Paris: It has no spire, stained-glass windows or central section, but a cavernous underground stormwater facility opened Thursday in the French capital ahead of the Paris Olympics, drawing comparisons to Notre Dame Cathedral.
The massive new structure, 30 meters (100 feet) underground next to the train station, is a key part of efforts to clean up the Seine River, which will host swimming events at the Paris Games in July and August.
“This is a real cathedral. This is something special,” said Paris Mayor Anne Hidalgo Thursday as she walked around the base of the cylinder-shaped construction, more than three years in the making.
Paris deputy mayor Antoine Guillou compared the Paris project near the Austerlitz transport hub to Notre Dame, which was rebuilt after a devastating fire in 2019.
“I mean we are building two cathedrals,” he told reporters during a visit in mid-March.
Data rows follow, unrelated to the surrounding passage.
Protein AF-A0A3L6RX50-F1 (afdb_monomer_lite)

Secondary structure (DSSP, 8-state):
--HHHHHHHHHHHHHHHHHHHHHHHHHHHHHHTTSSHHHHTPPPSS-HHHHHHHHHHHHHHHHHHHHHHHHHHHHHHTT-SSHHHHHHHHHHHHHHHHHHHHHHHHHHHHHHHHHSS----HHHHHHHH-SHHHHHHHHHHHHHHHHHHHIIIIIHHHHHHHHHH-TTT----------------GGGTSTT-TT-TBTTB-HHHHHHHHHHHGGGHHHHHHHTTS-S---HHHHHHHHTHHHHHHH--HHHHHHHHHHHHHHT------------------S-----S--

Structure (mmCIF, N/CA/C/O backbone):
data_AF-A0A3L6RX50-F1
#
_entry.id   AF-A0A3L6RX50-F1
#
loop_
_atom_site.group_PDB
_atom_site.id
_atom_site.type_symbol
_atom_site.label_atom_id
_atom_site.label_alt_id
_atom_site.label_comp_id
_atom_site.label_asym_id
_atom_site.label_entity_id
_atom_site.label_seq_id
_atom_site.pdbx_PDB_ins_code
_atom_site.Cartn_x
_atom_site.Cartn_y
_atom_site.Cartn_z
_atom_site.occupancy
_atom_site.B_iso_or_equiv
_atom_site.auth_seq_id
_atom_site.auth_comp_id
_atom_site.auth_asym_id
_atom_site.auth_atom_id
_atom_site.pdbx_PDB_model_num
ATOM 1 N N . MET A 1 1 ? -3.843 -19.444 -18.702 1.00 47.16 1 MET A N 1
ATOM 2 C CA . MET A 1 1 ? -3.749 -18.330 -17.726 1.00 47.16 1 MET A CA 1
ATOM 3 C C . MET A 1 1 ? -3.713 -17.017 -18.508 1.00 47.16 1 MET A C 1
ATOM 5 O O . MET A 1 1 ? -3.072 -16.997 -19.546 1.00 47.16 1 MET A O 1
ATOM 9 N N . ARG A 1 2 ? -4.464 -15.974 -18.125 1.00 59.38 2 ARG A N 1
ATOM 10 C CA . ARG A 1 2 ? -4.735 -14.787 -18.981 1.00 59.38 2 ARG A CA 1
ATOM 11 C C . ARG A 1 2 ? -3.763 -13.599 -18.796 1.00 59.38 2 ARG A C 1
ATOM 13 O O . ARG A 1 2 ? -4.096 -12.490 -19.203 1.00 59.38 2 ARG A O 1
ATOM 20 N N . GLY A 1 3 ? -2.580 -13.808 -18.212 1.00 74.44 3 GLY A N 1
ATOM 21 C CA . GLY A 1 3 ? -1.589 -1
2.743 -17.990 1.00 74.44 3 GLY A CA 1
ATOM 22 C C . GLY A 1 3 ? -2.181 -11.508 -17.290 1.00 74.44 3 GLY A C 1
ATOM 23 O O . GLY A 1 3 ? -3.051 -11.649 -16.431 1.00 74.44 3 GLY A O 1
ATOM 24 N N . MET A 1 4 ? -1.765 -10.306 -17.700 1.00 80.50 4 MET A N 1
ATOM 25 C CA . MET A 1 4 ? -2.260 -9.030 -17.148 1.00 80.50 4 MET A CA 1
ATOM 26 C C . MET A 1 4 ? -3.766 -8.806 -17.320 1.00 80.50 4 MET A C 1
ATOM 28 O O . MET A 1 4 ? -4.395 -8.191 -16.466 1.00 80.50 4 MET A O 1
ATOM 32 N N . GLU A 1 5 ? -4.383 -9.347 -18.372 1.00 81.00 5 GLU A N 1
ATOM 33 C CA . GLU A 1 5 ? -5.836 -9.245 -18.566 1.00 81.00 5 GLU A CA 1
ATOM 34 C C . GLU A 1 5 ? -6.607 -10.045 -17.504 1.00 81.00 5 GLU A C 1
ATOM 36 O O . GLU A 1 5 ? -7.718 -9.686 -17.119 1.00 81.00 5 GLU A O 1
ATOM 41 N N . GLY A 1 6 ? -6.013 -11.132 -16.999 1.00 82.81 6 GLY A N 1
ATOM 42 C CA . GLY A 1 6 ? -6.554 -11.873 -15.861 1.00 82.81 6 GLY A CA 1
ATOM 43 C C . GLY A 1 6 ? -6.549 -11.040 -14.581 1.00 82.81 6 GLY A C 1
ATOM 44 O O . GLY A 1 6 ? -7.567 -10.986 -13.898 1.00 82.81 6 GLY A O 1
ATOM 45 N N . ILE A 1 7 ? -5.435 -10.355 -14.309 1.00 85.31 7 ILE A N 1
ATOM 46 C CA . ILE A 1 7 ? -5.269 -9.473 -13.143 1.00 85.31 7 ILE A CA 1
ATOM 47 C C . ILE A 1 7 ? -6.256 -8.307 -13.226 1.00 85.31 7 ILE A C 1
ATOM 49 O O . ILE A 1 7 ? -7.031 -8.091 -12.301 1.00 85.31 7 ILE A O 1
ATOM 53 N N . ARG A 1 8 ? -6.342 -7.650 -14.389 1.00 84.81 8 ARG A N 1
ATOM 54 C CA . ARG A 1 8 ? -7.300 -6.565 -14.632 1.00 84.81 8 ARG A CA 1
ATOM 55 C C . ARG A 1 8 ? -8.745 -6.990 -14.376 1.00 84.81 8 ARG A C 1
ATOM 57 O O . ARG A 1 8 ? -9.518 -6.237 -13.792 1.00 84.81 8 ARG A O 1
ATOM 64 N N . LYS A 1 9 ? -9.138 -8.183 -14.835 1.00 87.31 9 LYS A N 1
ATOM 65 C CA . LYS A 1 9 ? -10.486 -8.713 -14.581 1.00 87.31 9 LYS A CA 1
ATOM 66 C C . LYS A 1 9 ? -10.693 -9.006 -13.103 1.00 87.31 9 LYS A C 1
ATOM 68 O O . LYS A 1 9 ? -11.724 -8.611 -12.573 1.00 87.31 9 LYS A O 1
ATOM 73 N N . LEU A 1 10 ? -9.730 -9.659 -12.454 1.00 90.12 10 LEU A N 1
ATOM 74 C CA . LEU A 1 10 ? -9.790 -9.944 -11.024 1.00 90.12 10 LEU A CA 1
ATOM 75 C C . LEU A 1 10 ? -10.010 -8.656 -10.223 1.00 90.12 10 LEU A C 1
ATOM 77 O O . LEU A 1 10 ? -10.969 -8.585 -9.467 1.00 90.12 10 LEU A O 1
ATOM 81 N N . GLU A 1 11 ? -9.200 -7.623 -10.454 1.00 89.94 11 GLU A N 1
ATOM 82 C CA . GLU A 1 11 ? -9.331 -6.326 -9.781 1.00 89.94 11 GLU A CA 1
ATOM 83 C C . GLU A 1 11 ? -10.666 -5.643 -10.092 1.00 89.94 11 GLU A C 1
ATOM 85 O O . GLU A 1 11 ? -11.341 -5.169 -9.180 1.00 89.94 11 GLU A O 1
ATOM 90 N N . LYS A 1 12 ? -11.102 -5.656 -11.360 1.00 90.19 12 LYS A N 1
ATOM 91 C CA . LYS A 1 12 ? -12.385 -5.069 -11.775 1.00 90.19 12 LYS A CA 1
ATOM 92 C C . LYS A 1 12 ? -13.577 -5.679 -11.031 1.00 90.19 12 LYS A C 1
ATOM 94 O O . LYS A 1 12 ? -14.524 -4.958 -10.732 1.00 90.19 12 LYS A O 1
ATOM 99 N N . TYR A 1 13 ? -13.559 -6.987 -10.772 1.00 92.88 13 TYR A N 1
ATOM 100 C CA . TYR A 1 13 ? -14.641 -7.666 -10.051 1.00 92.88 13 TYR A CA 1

“At Notre Dame, it’s upstairs where everyone knows, and then it’s underground.”
Notre Dame will not be ready for the Paris Games immediately after President Emmanuel Macron began tearing down the 850-year-old monument.
Fortunately for Olympic open water swimming, the storm water facility will be operational in June after a trial run later this month.
The goal is to retain stormwater during heavy rains, reducing the need to discharge pathogen-rich contents from the sewer system directly into the Seine.